[DATA SUPPLIED — start]
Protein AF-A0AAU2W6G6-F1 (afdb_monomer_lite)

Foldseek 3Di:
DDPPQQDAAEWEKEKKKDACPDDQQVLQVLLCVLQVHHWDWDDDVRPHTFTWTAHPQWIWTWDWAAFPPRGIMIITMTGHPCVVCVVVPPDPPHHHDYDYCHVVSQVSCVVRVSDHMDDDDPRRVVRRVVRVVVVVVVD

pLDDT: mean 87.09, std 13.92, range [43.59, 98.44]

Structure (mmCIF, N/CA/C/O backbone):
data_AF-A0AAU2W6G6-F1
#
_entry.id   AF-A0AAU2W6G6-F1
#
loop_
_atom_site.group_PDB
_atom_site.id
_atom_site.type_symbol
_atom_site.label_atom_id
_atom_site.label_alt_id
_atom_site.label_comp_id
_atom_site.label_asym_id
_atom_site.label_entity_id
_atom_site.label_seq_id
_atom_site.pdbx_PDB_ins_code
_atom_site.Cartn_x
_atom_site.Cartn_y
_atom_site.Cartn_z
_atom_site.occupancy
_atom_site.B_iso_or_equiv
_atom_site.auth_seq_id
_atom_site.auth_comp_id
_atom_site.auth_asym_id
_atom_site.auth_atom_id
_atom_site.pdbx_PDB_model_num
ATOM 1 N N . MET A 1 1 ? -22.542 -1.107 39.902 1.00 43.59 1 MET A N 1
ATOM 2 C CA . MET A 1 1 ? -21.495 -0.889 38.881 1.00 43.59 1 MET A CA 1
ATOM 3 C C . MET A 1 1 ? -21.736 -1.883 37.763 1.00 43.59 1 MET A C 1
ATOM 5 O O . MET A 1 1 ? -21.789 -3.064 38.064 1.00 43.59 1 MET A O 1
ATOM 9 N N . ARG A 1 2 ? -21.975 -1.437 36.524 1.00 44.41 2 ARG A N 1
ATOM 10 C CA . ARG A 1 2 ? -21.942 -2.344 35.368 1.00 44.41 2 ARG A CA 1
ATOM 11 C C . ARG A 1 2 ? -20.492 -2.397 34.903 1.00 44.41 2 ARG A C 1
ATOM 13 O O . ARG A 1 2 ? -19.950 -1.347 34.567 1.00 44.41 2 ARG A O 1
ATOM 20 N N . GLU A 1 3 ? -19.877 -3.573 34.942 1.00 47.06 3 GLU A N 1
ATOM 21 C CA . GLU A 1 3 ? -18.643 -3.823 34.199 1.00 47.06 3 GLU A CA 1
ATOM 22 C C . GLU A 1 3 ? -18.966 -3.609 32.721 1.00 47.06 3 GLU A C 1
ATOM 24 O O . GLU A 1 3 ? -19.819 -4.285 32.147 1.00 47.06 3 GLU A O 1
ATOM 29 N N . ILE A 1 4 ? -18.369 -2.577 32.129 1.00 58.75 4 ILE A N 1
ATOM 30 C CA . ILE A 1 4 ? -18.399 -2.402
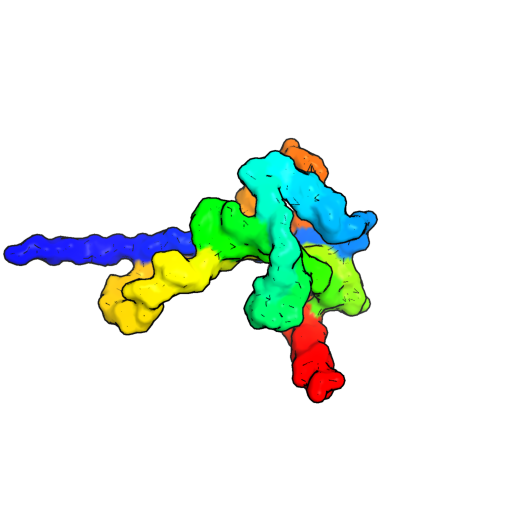 30.683 1.00 58.75 4 ILE A CA 1
ATOM 31 C C . ILE A 1 4 ? -17.365 -3.389 30.165 1.00 58.75 4 ILE A C 1
ATOM 33 O O . ILE A 1 4 ? -16.168 -3.152 30.300 1.00 58.75 4 ILE A O 1
ATOM 37 N N . GLU A 1 5 ? -17.834 -4.507 29.623 1.00 57.28 5 GLU A N 1
ATOM 38 C CA . GLU A 1 5 ? -17.000 -5.453 28.893 1.00 57.28 5 GLU A CA 1
ATOM 39 C C . GLU A 1 5 ? -16.306 -4.677 27.757 1.00 57.28 5 GLU A C 1
ATOM 41 O O . GLU A 1 5 ? -16.947 -4.214 26.806 1.00 57.28 5 GLU A O 1
ATOM 46 N N . GLN A 1 6 ? -15.006 -4.405 27.909 1.00 64.00 6 GLN A N 1
ATOM 47 C CA . GLN A 1 6 ? -14.240 -3.648 26.922 1.00 64.00 6 GLN A CA 1
ATOM 48 C C . GLN A 1 6 ? -14.074 -4.511 25.673 1.00 64.00 6 GLN A C 1
ATOM 50 O O . GLN A 1 6 ? -13.265 -5.431 25.627 1.00 64.00 6 GLN A O 1
ATOM 55 N N . LYS A 1 7 ? -14.870 -4.221 24.642 1.00 71.25 7 LYS A N 1
ATOM 56 C CA . LYS A 1 7 ? -14.767 -4.898 23.349 1.00 71.25 7 LYS A CA 1
ATOM 57 C C . LYS A 1 7 ? -13.459 -4.488 22.656 1.00 71.25 7 LYS A C 1
ATOM 59 O O . LYS A 1 7 ? -13.200 -3.285 22.564 1.00 71.25 7 LYS A O 1
ATOM 64 N N . PRO A 1 8 ? -12.690 -5.436 22.089 1.00 77.06 8 PRO A N 1
ATOM 65 C CA . PRO A 1 8 ? -11.450 -5.110 21.400 1.00 77.06 8 PRO A CA 1
ATOM 66 C C . PRO A 1 8 ? -11.691 -4.163 20.223 1.00 77.06 8 PRO A C 1
ATOM 68 O O . PRO A 1 8 ? -12.633 -4.342 19.429 1.00 77.06 8 PRO A O 1
ATOM 71 N N . LEU A 1 9 ? -10.806 -3.176 20.096 1.00 79.31 9 LEU A N 1
ATOM 72 C CA . LEU A 1 9 ? -10.782 -2.246 18.975 1.00 79.31 9 LEU A CA 1
ATOM 73 C C . LEU A 1 9 ? -10.239 -2.967 17.740 1.00 79.31 9 LEU A C 1
ATOM 75 O O . LEU A 1 9 ? -9.171 -3.574 17.769 1.00 79.31 9 LEU A O 1
ATOM 79 N N . ARG A 1 10 ? -10.995 -2.906 16.643 1.00 83.81 10 ARG A N 1
ATOM 80 C CA . ARG A 1 10 ? -10.649 -3.553 15.374 1.00 83.81 10 ARG A CA 1
ATOM 81 C C . ARG A 1 10 ? -9.980 -2.554 14.458 1.00 83.81 10 ARG A C 1
ATOM 83 O O . ARG A 1 10 ? -10.562 -1.512 14.169 1.00 83.81 10 ARG A O 1
ATOM 90 N N . LEU A 1 11 ? -8.780 -2.886 14.010 1.00 85.19 11 LEU A N 1
ATOM 91 C CA . LEU A 1 11 ? -7.934 -1.976 13.259 1.00 85.19 11 LEU A CA 1
ATOM 92 C C . LEU A 1 11 ? -7.540 -2.629 11.944 1.00 85.19 11 LEU A C 1
ATOM 94 O O . LEU A 1 11 ? -6.868 -3.660 11.925 1.00 85.19 11 LEU A O 1
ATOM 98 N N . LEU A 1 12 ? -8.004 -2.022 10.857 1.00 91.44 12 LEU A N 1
[DATA SUPPLIED — finish]
### [EXERCISE DETAILS]
Working from the records above, set down word for word everything from the line containing "ATOM 3 C C ." down to the line containing "ATOM 39 C C", ends included, minus the pictures.

### [SOLUTION FOR THIS PROBLEM]
ATOM 3 C C . MET A 1 1 ? -21.736 -1.883 37.763 1.00 43.59 1 MET A C 1
ATOM 5 O O . MET A 1 1 ? -21.789 -3.064 38.064 1.00 43.59 1 MET A O 1
ATOM 9 N N . ARG A 1 2 ? -21.975 -1.437 36.524 1.00 44.41 2 ARG A N 1
ATOM 10 C CA . ARG A 1 2 ? -21.942 -2.344 35.368 1.00 44.41 2 ARG A CA 1
ATOM 11 C C . ARG A 1 2 ? -20.492 -2.397 34.903 1.00 44.41 2 ARG A C 1
ATOM 13 O O . ARG A 1 2 ? -19.950 -1.347 34.567 1.00 44.41 2 ARG A O 1
ATOM 20 N N . GLU A 1 3 ? -19.877 -3.573 34.942 1.00 47.06 3 GLU A N 1
ATOM 21 C CA . GLU A 1 3 ? -18.643 -3.823 34.199 1.00 47.06 3 GLU A CA 1
ATOM 22 C C . GLU A 1 3 ? -18.966 -3.609 32.721 1.00 47.06 3 GLU A C 1
ATOM 24 O O . GLU A 1 3 ? -19.819 -4.285 32.147 1.00 47.06 3 GLU A O 1
ATOM 29 N N . ILE A 1 4 ? -18.369 -2.577 32.129 1.00 58.75 4 ILE A N 1
ATOM 30 C CA . ILE A 1 4 ? -18.399 -2.402
 30.683 1.00 58.75 4 ILE A CA 1
ATOM 31 C C . ILE A 1 4 ? -17.365 -3.389 30.165 1.00 58.75 4 ILE A C 1
ATOM 33 O O . ILE A 1 4 ? -16.168 -3.152 30.300 1.00 58.75 4 ILE A O 1
ATOM 37 N N . GLU A 1 5 ? -17.834 -4.507 29.623 1.00 57.28 5 GLU A N 1
ATOM 38 C CA . GLU A 1 5 ? -17.000 -5.453 28.893 1.00 57.28 5 GLU A CA 1
ATOM 39 C C . GLU A 1 5 ? -16.306 -4.677 27.757 1.00 57.28 5 GLU A C 1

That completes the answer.